From the line containing "ATOM 134 C C" down to the final entry below, restate each line word for word.

══ Given entries

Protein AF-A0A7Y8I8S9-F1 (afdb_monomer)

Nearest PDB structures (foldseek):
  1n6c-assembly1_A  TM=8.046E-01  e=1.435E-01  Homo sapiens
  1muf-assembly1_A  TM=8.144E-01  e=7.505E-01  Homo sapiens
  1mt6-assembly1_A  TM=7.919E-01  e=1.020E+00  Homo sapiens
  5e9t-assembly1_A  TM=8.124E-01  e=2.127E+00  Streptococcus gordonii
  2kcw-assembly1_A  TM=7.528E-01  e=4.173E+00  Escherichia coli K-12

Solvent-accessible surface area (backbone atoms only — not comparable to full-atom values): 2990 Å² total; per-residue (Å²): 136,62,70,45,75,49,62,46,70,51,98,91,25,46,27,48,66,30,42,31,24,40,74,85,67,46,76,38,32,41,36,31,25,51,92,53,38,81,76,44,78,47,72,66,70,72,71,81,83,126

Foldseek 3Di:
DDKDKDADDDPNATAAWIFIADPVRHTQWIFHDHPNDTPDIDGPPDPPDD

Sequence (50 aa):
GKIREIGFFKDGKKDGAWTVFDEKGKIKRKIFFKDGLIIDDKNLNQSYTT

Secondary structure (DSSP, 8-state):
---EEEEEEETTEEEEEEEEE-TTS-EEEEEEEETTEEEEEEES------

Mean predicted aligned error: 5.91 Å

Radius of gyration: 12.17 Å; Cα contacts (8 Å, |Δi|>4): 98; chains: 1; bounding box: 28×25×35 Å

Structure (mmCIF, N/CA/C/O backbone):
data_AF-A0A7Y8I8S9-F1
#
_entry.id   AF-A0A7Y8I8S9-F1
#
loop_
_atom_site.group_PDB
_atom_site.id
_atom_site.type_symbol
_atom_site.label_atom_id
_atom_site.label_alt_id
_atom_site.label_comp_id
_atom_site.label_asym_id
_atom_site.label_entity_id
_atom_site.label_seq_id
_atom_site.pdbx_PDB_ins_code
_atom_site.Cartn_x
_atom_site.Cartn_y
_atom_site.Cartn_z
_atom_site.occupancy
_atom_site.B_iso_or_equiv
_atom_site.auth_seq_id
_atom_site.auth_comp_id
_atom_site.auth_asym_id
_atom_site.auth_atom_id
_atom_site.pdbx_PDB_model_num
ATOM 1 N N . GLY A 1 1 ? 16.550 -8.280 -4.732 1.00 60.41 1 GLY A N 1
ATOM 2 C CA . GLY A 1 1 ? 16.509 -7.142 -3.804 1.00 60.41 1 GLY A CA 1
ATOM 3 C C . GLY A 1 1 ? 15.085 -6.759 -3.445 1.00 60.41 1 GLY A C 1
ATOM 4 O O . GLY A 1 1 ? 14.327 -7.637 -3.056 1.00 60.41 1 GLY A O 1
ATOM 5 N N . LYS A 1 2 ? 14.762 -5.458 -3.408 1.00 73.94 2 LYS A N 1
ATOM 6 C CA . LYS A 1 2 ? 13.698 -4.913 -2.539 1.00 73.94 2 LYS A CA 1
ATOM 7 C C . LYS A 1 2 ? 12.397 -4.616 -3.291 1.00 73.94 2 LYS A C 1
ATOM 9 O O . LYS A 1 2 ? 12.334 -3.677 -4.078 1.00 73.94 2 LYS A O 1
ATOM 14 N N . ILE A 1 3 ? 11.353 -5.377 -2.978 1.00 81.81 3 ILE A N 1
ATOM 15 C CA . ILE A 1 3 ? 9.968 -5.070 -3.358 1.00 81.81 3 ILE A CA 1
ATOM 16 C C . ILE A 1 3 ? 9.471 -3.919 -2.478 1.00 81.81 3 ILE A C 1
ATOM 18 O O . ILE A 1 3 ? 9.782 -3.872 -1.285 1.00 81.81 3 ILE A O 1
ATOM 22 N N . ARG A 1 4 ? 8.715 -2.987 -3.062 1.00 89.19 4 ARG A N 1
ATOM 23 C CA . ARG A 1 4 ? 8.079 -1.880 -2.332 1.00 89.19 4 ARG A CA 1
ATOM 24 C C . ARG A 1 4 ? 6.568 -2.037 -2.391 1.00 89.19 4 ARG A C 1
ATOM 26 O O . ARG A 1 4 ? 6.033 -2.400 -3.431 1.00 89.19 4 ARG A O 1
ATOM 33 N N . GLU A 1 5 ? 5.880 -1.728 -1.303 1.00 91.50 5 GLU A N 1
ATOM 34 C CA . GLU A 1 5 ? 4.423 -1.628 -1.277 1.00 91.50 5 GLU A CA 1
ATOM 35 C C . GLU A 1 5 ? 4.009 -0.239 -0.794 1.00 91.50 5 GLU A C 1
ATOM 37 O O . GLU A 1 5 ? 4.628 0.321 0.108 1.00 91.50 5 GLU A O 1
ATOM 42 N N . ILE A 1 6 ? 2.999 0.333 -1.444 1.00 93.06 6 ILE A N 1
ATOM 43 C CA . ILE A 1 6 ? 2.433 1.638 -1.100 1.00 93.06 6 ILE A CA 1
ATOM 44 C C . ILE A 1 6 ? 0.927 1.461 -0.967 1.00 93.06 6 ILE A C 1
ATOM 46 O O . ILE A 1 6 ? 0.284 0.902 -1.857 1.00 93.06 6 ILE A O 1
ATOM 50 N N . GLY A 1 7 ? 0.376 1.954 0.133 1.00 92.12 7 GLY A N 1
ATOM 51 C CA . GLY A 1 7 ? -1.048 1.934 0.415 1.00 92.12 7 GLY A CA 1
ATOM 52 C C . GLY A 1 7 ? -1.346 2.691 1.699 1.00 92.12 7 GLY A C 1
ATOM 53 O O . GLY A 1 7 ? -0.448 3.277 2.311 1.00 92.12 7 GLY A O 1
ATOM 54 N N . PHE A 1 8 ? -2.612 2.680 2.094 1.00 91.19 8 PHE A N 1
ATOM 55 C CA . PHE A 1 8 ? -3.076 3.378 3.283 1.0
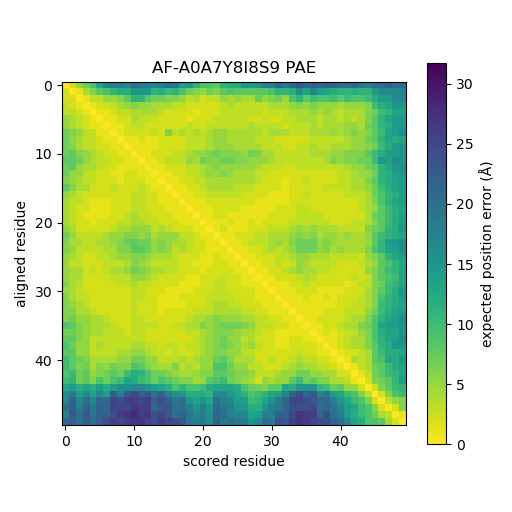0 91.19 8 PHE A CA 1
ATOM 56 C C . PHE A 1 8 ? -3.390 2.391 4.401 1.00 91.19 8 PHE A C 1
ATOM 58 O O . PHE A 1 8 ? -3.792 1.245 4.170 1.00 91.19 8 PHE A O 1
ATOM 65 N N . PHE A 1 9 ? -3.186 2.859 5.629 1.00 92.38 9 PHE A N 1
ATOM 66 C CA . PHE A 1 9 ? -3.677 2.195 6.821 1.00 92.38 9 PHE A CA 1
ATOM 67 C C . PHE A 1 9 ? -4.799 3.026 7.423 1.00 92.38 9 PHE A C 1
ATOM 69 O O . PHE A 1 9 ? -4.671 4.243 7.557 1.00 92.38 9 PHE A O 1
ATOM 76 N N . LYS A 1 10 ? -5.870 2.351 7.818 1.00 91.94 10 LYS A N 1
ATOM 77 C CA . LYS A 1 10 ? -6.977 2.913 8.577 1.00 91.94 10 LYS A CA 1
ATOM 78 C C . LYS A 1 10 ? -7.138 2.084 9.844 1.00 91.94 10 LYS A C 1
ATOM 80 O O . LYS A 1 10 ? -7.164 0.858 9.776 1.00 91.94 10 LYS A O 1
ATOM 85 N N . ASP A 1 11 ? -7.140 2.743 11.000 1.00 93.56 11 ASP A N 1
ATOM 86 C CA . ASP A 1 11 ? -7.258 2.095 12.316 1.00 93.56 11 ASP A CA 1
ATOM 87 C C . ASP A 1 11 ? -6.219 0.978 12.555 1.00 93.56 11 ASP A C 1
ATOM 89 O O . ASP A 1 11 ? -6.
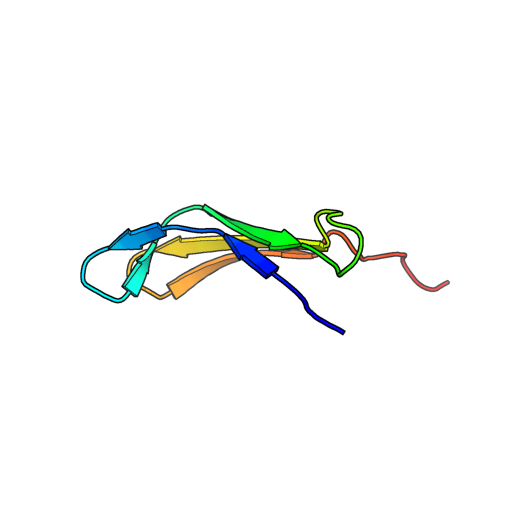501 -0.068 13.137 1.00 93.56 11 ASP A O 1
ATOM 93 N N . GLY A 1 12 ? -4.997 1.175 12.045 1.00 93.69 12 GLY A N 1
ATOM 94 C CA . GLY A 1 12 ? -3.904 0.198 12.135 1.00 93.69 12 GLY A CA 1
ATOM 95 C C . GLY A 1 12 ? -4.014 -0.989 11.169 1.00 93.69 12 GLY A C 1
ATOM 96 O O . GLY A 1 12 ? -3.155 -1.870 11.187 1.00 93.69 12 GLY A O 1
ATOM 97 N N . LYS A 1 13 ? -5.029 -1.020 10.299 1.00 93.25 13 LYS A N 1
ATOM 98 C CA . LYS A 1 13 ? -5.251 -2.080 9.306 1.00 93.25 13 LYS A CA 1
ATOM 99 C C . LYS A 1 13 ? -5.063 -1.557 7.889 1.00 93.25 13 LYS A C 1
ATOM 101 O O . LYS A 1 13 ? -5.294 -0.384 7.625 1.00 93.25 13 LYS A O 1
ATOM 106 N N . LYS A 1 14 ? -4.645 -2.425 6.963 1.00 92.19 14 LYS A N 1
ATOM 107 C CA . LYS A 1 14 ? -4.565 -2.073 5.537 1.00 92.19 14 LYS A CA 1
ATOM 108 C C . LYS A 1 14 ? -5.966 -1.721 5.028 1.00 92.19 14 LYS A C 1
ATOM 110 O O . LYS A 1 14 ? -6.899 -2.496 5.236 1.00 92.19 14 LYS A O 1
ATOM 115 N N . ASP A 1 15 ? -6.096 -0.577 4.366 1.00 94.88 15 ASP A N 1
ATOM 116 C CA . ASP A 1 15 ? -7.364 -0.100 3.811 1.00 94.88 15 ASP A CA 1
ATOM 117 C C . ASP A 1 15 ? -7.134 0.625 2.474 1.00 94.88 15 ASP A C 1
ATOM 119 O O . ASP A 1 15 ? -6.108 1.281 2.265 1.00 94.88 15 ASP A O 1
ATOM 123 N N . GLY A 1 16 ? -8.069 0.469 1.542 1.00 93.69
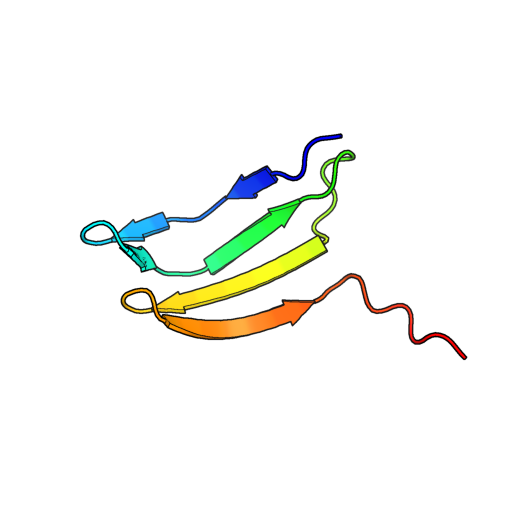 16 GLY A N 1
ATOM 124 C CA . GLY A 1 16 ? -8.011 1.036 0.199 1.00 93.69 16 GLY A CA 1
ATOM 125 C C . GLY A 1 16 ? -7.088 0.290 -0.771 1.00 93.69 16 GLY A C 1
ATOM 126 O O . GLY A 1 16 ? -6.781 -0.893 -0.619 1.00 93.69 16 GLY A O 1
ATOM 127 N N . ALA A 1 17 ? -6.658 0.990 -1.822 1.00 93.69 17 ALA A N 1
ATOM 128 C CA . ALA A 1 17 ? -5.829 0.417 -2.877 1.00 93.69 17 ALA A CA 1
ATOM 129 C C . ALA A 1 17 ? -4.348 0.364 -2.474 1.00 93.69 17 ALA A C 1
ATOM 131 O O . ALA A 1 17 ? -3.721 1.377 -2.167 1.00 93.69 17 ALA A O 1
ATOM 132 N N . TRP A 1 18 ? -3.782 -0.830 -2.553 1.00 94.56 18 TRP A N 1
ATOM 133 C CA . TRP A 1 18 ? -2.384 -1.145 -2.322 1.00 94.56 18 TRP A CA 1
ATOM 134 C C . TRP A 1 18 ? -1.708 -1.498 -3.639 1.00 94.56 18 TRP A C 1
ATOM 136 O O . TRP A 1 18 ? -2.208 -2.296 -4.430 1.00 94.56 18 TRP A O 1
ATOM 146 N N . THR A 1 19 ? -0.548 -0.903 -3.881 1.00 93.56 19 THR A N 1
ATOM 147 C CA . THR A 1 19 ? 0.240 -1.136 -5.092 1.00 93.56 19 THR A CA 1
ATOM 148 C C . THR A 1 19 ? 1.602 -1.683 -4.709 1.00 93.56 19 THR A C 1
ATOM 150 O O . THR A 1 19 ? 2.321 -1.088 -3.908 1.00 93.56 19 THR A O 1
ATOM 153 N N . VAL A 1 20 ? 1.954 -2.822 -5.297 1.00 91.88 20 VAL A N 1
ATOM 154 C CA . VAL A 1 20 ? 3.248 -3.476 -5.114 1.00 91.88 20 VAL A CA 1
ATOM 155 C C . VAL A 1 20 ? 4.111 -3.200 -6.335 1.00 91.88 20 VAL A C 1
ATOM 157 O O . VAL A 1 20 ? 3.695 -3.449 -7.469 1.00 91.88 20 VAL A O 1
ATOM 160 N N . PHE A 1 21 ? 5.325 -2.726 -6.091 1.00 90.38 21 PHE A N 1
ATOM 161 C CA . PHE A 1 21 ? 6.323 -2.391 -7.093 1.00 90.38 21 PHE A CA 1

════

Output —
ATOM 134 C C . TRP A 1 18 ? -1.708 -1.498 -3.639 1.00 94.56 18 TRP A C 1
ATOM 136 O O . TRP A 1 18 ? -2.208 -2.296 -4.430 1.00 94.56 18 TRP A O 1
ATOM 146 N N . THR A 1 19 ? -0.548 -0.903 -3.881 1.00 93.56 19 THR A N 1
ATOM 147 C CA . THR A 1 19 ? 0.240 -1.136 -5.092 1.00 93.56 19 THR A CA 1
ATOM 148 C C . THR A 1 19 ? 1.602 -1.683 -4.709 1.00 93.56 19 THR A C 1
ATOM 150 O O . THR A 1 19 ? 2.321 -1.088 -3.908 1.00 93.56 19 THR A O 1
ATOM 153 N N . VAL A 1 20 ? 1.954 -2.822 -5.297 1.00 91.88 20 VAL A N 1
ATOM 154 C CA . VAL A 1 20 ? 3.248 -3.476 -5.114 1.00 91.88 20 VAL A CA 1
ATOM 155 C C . VAL A 1 20 ? 4.111 -3.200 -6.335 1.00 91.88 20 VAL A C 1
ATOM 157 O O . VAL A 1 20 ? 3.695 -3.449 -7.469 1.00 91.88 20 VAL A O 1
ATOM 160 N N . PHE A 1 21 ? 5.325 -2.726 -6.091 1.00 90.38 21 PHE A N 1
ATOM 161 C CA . PHE A 1 21 ? 6.323 -2.391 -7.093 1.00 90.38 21 PHE A CA 1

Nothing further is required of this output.